EXERCISE ▸ Please repeat, exactly and with nothing extra, the line containing "ATOM 108 O O" and every line after it up to the end of the material.

DATA SUPPLIED ▸
━━━
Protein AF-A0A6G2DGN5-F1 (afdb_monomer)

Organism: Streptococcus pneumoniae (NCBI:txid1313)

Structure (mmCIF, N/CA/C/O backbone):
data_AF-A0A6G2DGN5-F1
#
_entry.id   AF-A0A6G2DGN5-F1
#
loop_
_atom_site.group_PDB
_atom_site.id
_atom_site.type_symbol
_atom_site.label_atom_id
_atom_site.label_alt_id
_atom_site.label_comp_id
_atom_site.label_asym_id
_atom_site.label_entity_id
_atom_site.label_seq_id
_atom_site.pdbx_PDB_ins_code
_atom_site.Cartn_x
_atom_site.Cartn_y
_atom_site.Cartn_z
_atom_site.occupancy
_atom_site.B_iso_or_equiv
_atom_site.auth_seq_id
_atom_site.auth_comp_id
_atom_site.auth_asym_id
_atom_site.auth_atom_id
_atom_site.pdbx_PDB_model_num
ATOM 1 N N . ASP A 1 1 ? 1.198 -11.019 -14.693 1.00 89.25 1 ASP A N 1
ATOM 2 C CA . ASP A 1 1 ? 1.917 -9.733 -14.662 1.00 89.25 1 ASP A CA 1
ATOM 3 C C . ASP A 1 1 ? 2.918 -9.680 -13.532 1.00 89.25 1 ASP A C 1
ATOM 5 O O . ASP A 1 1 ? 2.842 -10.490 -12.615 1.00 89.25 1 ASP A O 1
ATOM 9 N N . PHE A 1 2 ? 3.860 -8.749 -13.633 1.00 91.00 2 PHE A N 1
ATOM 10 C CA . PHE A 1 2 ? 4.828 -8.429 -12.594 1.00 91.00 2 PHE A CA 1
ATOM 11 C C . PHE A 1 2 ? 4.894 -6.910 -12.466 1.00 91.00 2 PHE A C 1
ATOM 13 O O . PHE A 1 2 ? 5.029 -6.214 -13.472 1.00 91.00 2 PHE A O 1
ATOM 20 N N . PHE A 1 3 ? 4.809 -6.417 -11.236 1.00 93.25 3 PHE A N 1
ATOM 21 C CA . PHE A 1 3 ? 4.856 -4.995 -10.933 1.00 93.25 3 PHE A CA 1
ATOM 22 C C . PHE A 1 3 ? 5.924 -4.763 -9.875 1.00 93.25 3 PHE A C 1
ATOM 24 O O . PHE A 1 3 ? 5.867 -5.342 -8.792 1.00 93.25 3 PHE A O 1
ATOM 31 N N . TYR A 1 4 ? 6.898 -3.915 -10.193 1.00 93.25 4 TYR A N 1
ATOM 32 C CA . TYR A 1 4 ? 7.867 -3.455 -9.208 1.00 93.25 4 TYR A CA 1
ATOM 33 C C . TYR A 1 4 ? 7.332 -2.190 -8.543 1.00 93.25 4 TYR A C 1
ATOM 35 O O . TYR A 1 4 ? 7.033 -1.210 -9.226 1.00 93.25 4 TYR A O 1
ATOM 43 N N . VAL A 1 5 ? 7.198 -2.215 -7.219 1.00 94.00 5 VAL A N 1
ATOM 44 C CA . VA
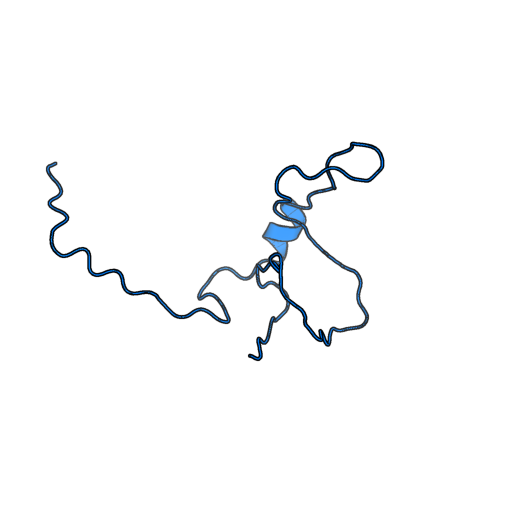L A 1 5 ? 6.633 -1.110 -6.439 1.00 94.00 5 VAL A CA 1
ATOM 45 C C . VAL A 1 5 ? 7.698 -0.596 -5.465 1.00 94.00 5 VAL A C 1
ATOM 47 O O . VAL A 1 5 ? 7.846 -1.147 -4.374 1.00 94.00 5 VAL A O 1
ATOM 50 N N . PRO A 1 6 ? 8.496 0.418 -5.848 1.00 93.50 6 PRO A N 1
ATOM 51 C CA . PRO A 1 6 ? 9.488 0.998 -4.951 1.00 93.50 6 PRO A CA 1
ATOM 52 C C . PRO A 1 6 ? 8.822 1.798 -3.823 1.00 93.50 6 PRO A C 1
ATOM 54 O O . PRO A 1 6 ? 7.709 2.313 -3.976 1.00
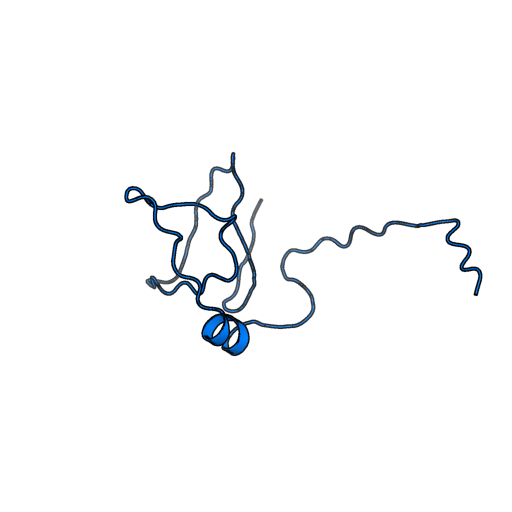 93.50 6 PRO A O 1
ATOM 57 N N . SER A 1 7 ? 9.523 1.949 -2.696 1.00 94.31 7 SER A N 1
ATOM 58 C CA . SER A 1 7 ? 9.078 2.797 -1.582 1.00 94.31 7 SER A CA 1
ATOM 59 C C . SER A 1 7 ? 8.758 4.220 -2.052 1.00 94.31 7 SER A C 1
ATOM 61 O O . SER A 1 7 ? 9.444 4.756 -2.922 1.00 94.31 7 SER A O 1
ATOM 63 N N . GLY A 1 8 ? 7.724 4.828 -1.469 1.00 94.19 8 GLY A N 1
ATOM 64 C CA . GLY A 1 8 ? 7.228 6.148 -1.872 1.00 94.19 8 GLY A CA 1
ATOM 65 C C . GLY A 1 8 ? 6.278 6.131 -3.077 1.00 94.19 8 GLY A C 1
ATOM 66 O O . GLY A 1 8 ? 5.757 7.179 -3.448 1.00 94.19 8 GLY A O 1
ATOM 67 N N . THR A 1 9 ? 6.001 4.967 -3.679 1.00 94.44 9 THR A N 1
ATOM 68 C CA . THR A 1 9 ? 4.985 4.831 -4.739 1.00 94.44 9 THR A CA 1
ATOM 69 C C . THR A 1 9 ? 3.584 4.739 -4.137 1.00 94.44 9 THR A C 1
ATOM 71 O O . THR A 1 9 ? 3.301 3.823 -3.362 1.00 94.44 9 THR A O 1
ATOM 74 N N . MET A 1 10 ? 2.672 5.628 -4.537 1.00 93.56 10 MET A N 1
ATOM 75 C CA . MET A 1 10 ? 1.251 5.487 -4.206 1.00 93.56 10 MET A CA 1
ATOM 76 C C . MET A 1 10 ? 0.650 4.301 -4.967 1.00 93.56 10 MET A C 1
ATOM 78 O O . MET A 1 10 ? 0.705 4.261 -6.194 1.00 93.56 10 MET A O 1
ATOM 82 N N . HIS A 1 11 ? 0.068 3.337 -4.254 1.00 93.94 11 HIS A N 1
ATOM 83 C CA . HIS A 1 11 ? -0.543 2.160 -4.868 1.00 93.94 11 HIS A CA 1
ATOM 84 C C . HIS A 1 11 ? -1.633 1.552 -3.976 1.00 93.94 11 HIS A C 1
ATOM 86 O O . HIS A 1 11 ? -1.712 1.827 -2.779 1.00 93.94 11 HIS A O 1
ATOM 92 N N . ALA A 1 12 ? -2.484 0.723 -4.580 1.00 94.81 12 ALA A N 1
ATOM 93 C CA . ALA A 1 12 ? -3.491 -0.078 -3.896 1.00 94.81 12 ALA A CA 1
ATOM 94 C C . ALA A 1 12 ? -3.745 -1.373 -4.678 1.00 94.81 12 ALA A C 1
ATOM 96 O O . ALA A 1 12 ? -3.664 -1.389 -5.906 1.00 94.81 12 ALA A O 1
ATOM 97 N N . ILE A 1 13 ? -4.093 -2.446 -3.967 1.00 94.56 13 ILE A N 1
ATOM 98 C CA . ILE A 1 13 ? -4.522 -3.713 -4.568 1.00 94.56 13 ILE A CA 1
ATOM 99 C C . ILE A 1 13 ? -6.053 -3.758 -4.534 1.00 94.56 13 ILE A C 1
ATOM 101 O O . ILE A 1 13 ? -6.667 -3.625 -3.473 1.00 94.56 13 ILE A O 1
ATOM 105 N N . GLY A 1 14 ? -6.666 -3.898 -5.711 1.00 92.31 14 GLY A N 1
ATOM 106 C CA . GLY A 1 14 ? -8.117 -3.983 -5.876 1.00 92.31 14 GLY A CA 1
ATOM 107 C C . GLY A 1 14 ? -8.690 -5.373 -5.573 1.00 92.31 14 GLY A C 1
ATOM 108 O O . GLY A 1 14 ? -7.964 -6.344 -5.370 1.00 92.31 14 GLY A O 1
ATOM 109 N N . ALA A 1 15 ? -10.021 -5.473 -5.559 1.00 94.25 15 ALA A N 1
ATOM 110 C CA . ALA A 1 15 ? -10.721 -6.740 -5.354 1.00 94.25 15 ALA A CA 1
━━━
WRITTEN ANSWER ▸
ATOM 108 O O . GLY A 1 14 ? -7.964 -6.344 -5.370 1.00 92.31 14 GLY A O 1
ATOM 109 N N . ALA A 1 15 ? -10.021 -5.473 -5.559 1.00 94.25 15 ALA A N 1
ATOM 110 C CA . ALA A 1 15 ? -10.721 -6.740 -5.354 1.00 94.25 15 ALA A CA 1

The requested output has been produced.